About this task ▸ After locating the line that contains "ATOM 157 N N" in the records below, write out exactly that line and each line after it through the one that contains "ATOM 159 C C", and nothing else.

▼▼▼

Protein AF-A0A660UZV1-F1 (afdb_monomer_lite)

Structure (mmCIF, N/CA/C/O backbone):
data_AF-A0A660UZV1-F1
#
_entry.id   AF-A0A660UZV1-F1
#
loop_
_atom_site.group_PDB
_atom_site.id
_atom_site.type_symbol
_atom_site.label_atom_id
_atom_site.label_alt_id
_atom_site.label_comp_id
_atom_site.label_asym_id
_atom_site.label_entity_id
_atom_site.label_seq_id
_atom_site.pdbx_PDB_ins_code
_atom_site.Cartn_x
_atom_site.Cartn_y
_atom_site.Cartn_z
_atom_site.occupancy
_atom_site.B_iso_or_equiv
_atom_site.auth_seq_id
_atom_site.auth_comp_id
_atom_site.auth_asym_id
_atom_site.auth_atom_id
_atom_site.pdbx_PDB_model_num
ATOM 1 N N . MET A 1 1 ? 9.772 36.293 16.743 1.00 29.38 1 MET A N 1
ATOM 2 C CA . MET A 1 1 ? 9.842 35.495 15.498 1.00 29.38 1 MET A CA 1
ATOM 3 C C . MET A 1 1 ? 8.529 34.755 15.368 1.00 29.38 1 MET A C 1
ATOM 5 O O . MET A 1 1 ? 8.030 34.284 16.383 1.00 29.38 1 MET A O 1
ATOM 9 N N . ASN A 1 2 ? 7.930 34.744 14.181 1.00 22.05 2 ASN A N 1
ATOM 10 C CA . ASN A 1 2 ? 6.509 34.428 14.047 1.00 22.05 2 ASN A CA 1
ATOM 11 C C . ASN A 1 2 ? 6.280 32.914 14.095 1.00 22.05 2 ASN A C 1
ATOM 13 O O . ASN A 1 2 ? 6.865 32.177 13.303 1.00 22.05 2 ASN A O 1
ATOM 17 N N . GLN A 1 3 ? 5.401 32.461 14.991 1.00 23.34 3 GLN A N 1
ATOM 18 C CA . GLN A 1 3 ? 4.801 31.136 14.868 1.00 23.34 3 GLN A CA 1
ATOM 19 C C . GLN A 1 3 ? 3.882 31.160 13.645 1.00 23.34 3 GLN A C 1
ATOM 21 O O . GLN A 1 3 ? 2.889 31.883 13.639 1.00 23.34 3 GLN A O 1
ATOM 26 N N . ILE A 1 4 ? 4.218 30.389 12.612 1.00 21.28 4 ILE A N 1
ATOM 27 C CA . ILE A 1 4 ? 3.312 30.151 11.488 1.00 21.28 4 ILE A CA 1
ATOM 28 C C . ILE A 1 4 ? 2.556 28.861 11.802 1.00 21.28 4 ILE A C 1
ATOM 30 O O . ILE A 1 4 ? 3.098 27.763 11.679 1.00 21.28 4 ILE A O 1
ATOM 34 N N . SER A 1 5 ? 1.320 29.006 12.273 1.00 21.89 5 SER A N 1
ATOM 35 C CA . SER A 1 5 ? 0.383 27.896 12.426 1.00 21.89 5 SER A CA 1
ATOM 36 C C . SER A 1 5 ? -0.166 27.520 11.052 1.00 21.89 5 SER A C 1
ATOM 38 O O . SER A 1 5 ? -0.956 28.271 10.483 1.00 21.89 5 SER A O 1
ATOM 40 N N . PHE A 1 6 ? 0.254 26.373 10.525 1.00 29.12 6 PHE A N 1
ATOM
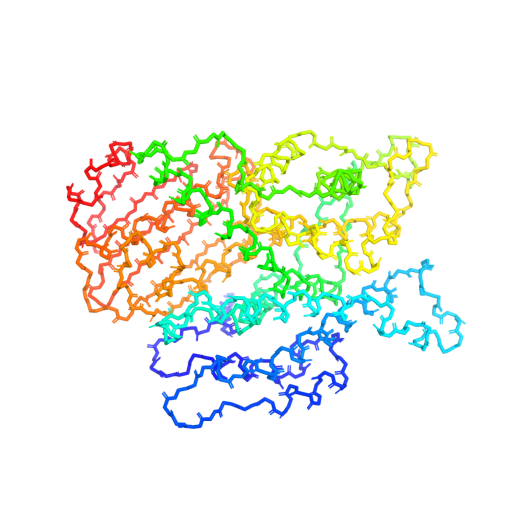 41 C CA . PHE A 1 6 ? -0.322 25.805 9.308 1.00 29.12 6 PHE A CA 1
ATOM 42 C C . PHE A 1 6 ? -1.549 24.953 9.644 1.00 29.12 6 PHE A C 1
ATOM 44 O O . PHE A 1 6 ? -1.591 24.286 10.679 1.00 29.12 6 PHE A O 1
ATOM 51 N N . SER A 1 7 ? -2.541 24.979 8.759 1.00 29.25 7 SER A N 1
ATOM 52 C CA . SER A 1 7 ? -3.787 24.223 8.869 1.00 29.25 7 SER A CA 1
ATOM 53 C C . SER A 1 7 ? -4.191 23.690 7.499 1.00 29.25 7 SER A C 1
ATOM 55 O O . SER A 1 7 ? -4.135 24.441 6.529 1.00 29.25 7 SER A O 1
ATOM 57 N N . THR A 1 8 ? -4.713 22.460 7.481 1.00 41.53 8 THR A N 1
ATOM 58 C CA . THR A 1 8 ? -5.312 21.722 6.346 1.00 41.53 8 THR A CA 1
ATOM 59 C C . THR A 1 8 ? -4.379 21.163 5.257 1.00 41.53 8 THR A C 1
ATOM 61 O O . THR A 1 8 ? -3.310 21.724 5.046 1.00 41.53 8 THR A O 1
ATOM 64 N N . PRO A 1 9 ? -4.798 20.069 4.575 1.00 45.72 9 PRO A N 1
ATOM 65 C CA . PRO A 1 9 ? -5.991 19.256 4.821 1.00 45.72 9 PRO A CA 1
ATOM 66 C C . PRO A 1 9 ? -5.657 17.865 5.389 1.00 45.72 9 PRO A C 1
ATOM 68 O O . PRO A 1 9 ? -5.344 16.946 4.649 1.00 45.72 9 PRO A O 1
ATOM 71 N N . PHE A 1 10 ? -5.850 17.694 6.702 1.00 33.78 10 PHE A N 1
ATOM 72 C CA . PHE A 1 10 ? -6.566 16.526 7.238 1.00 33.78 10 PHE A CA 1
ATOM 73 C C . PHE A 1 10 ? -7.314 16.895 8.526 1.00 33.78 10 PHE A C 1
ATOM 75 O O . PHE A 1 10 ? -6.955 16.501 9.635 1.00 33.78 10 PHE A O 1
ATOM 82 N N . TYR A 1 11 ? -8.390 17.675 8.376 1.00 36.59 11 TYR A N 1
ATOM 83 C CA . TYR A 1 11 ? -9.410 17.763 9.419 1.00 36.59 11 TYR A CA 1
ATOM 84 C C . TYR A 1 11 ? -10.413 16.632 9.238 1.00 36.59 11 TYR A C 1
ATOM 86 O O . TYR A 1 11 ? -11.506 16.821 8.713 1.00 36.59 11 TYR A O 1
ATOM 94 N N . LEU A 1 12 ? -10.058 15.464 9.770 1.00 35.38 12 LEU A N 1
ATOM 95 C CA . LEU A 1 12 ? -11.049 14.499 10.231 1.00 35.38 12 LEU A CA 1
ATOM 96 C C . LEU A 1 12 ? -11.688 15.058 11.518 1.00 35.38 12 LEU A C 1
ATOM 98 O O . LEU A 1 12 ? -11.353 14.685 12.631 1.00 35.38 12 LEU A O 1
ATOM 102 N N . ASN A 1 13 ? -12.521 16.069 11.275 1.00 43.31 13 ASN A N 1
ATOM 103 C CA . ASN A 1 13 ? -13.540 16.732 12.078 1.00 43.31 13 ASN A CA 1
ATOM 104 C C . ASN A 1 13 ? -13.407 16.876 13.606 1.00 43.31 13 ASN A C 1
ATOM 106 O O . ASN A 1 13 ? -13.504 15.928 14.379 1.00 43.31 13 ASN A O 1
ATOM 110 N N . LYS A 1 14 ? -13.367 18.145 14.044 1.00 39.97 14 LYS A N 1
ATOM 111 C CA . LYS A 1 14 ? -13.705 18.567 15.418 1.00 39.97 14 LYS A CA 1
ATOM 112 C C . LYS A 1 14 ? -15.199 18.840 15.627 1.00 39.97 14 LYS A C 1
ATOM 114 O O . LYS A 1 14 ? -15.653 18.803 16.767 1.00 39.97 14 LYS A O 1
ATOM 119 N N . ASP A 1 15 ? -15.928 19.081 14.543 1.00 37.66 15 ASP A N 1
ATOM 120 C CA . ASP A 1 15 ? -17.367 19.336 14.499 1.00 37.66 15 ASP A CA 1
ATOM 121 C C . ASP A 1 15 ? -18.034 18.301 13.575 1.00 37.66 15 ASP A C 1
ATOM 123 O O . ASP A 1 15 ? -17.347 17.516 12.929 1.00 37.66 15 ASP A O 1
ATOM 127 N N . LYS A 1 16 ? -19.363 18.192 13.574 1.00 44.53 16 LYS A N 1
ATOM 128 C CA . LYS A 1 16 ? -20.059 17.071 12.911 1.00 44.53 16 LYS A CA 1
ATOM 129 C C . LYS A 1 16 ? -20.133 17.234 11.382 1.00 44.53 16 LYS A C 1
ATOM 131 O O . LYS A 1 16 ? -20.071 18.346 10.876 1.00 44.53 16 LYS A O 1
ATOM 136 N N . GLU A 1 17 ? -20.358 16.098 10.709 1.00 48.38 17 GLU A N 1
ATOM 137 C CA . GLU A 1 17 ? -20.692 15.929 9.276 1.00 48.38 17 GLU A CA 1
ATOM 138 C C . GLU A 1 17 ? -19.565 16.115 8.231 1.00 48.38 17 GLU A C 1
ATOM 140 O O . GLU A 1 17 ? -18.667 16.938 8.374 1.00 48.38 17 GLU A O 1
ATOM 145 N N . ASN A 1 18 ? -19.659 15.333 7.141 1.00 55.94 18 ASN A N 1
ATOM 146 C CA . ASN A 1 18 ? -18.723 15.180 6.006 1.00 55.94 18 ASN A CA 1
ATOM 147 C C . ASN A 1 18 ? -17.502 14.260 6.229 1.00 55.94 18 ASN A C 1
ATOM 149 O O . ASN A 1 18 ? -16.412 14.700 6.586 1.00 55.94 18 ASN A O 1
ATOM 153 N N . GLY A 1 19 ? -17.686 12.968 5.931 1.00 68.25 19 GLY A N 1
ATOM 154 C CA . GLY A 1 19 ? -16.602 12.009 5.687 1.00 68.25 19 GLY A CA 1
ATOM 155 C C . GLY A 1 19 ? -16.170 12.030 4.216 1.00 68.25 19 GLY A C 1
ATOM 156 O O . GLY A 1 19 ? -15.504 12.964 3.769 1.00 68.25 19 GLY A O 1
ATOM 157 N N . ASP A 1 20 ? -16.604 11.033 3.448 1.00 75.31 20 ASP A N 1
ATOM 158 C CA . ASP A 1 20 ? -16.292 10.876 2.020 1.00 75.31 20 ASP A CA 1
ATOM 159 C C . ASP A 1 20 ? -16.582 12.092 1.106 1.00 75.31 20 ASP A C 1
ATOM 161 O O . ASP A 1 20 ? -15.804 12.283 0.170 1.00 75.31 20 ASP A O 1
ATOM 165 N N . PRO A 1 21 ? -17.573 12.980 1.349 1.00 79.88 21 PRO A N 1
ATOM 166 C CA . PRO A 1 21 ? -17.744 14.203 0.555 1.00 79.88 21 PRO A CA 1
ATOM 167 C C . PRO A 1 21 ? -16.511 15.112 0.569 1.00 79.88 21 PRO A C 1
ATOM 169 O O . PRO A 1 21 ? -16.230 15.798 -0.413 1.00 79.88 21 PRO A O 1
ATOM 172 N N . SER A 1 22 ? -15.733 15.093 1.660 1.00 78.81 22 SER A N 1
ATOM 173 C CA . SER A 1 22 ? -14.462 15.823 1.735 1.00 78.81 22 SER A CA 1
ATOM 174 C C . SER A 1 22 ? -13.379 15.195 0.850 1.00 78.81 22 SER A C 1
ATOM 176 O O . SER A 1 22 ? -12.617 15.923 0.216 1.00 78.81 22 SER A O 1
ATOM 178 N N . LEU A 1 23 ? -13.359 13.861 0.739 1.00 83.12 23 LEU A N 1
ATOM 179 C CA . LEU A 1 23 ? -12.444 13.120 -0.130 1.00 83.12 23 LEU A CA 1
ATOM 180 C C . LEU A 1 23 ? -12.828 13.279 -1.606 1.00 83.12 23 LEU A C 1
ATOM 182 O O . LEU A 1 23 ? -11.943 13.472 -2.434 1.00 83.12 23 LEU A O 1
ATOM 186 N N . LEU A 1 24 ? -14.126 13.272 -1.936 1.00 86.75 24 LEU A N 1
ATOM 187 C CA . LEU A 1 24 ? -14.607 13.559 -3.292 1.00 86.75 24 LEU A CA 1
ATOM 188 C C . LEU A 1 24 ? -14.244 14.988 -3.712 1.00 86.75 24 LEU A C 1
ATOM 190 O O . LEU A 1 24 ? -13.697 15.186 -4.792 1.00 86.75 24 LEU A O 1
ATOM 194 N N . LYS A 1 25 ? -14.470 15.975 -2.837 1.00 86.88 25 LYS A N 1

▲▲▲

Answer to this exercise ▸
ATOM 157 N N . ASP A 1 20 ? -16.604 11.033 3.448 1.00 75.31 20 ASP A N 1
ATOM 158 C CA . ASP A 1 20 ? -16.292 10.876 2.020 1.00 75.31 20 ASP A CA 1
ATOM 159 C C . ASP A 1 20 ? -16.582 12.092 1.106 1.00 75.31 20 ASP A C 1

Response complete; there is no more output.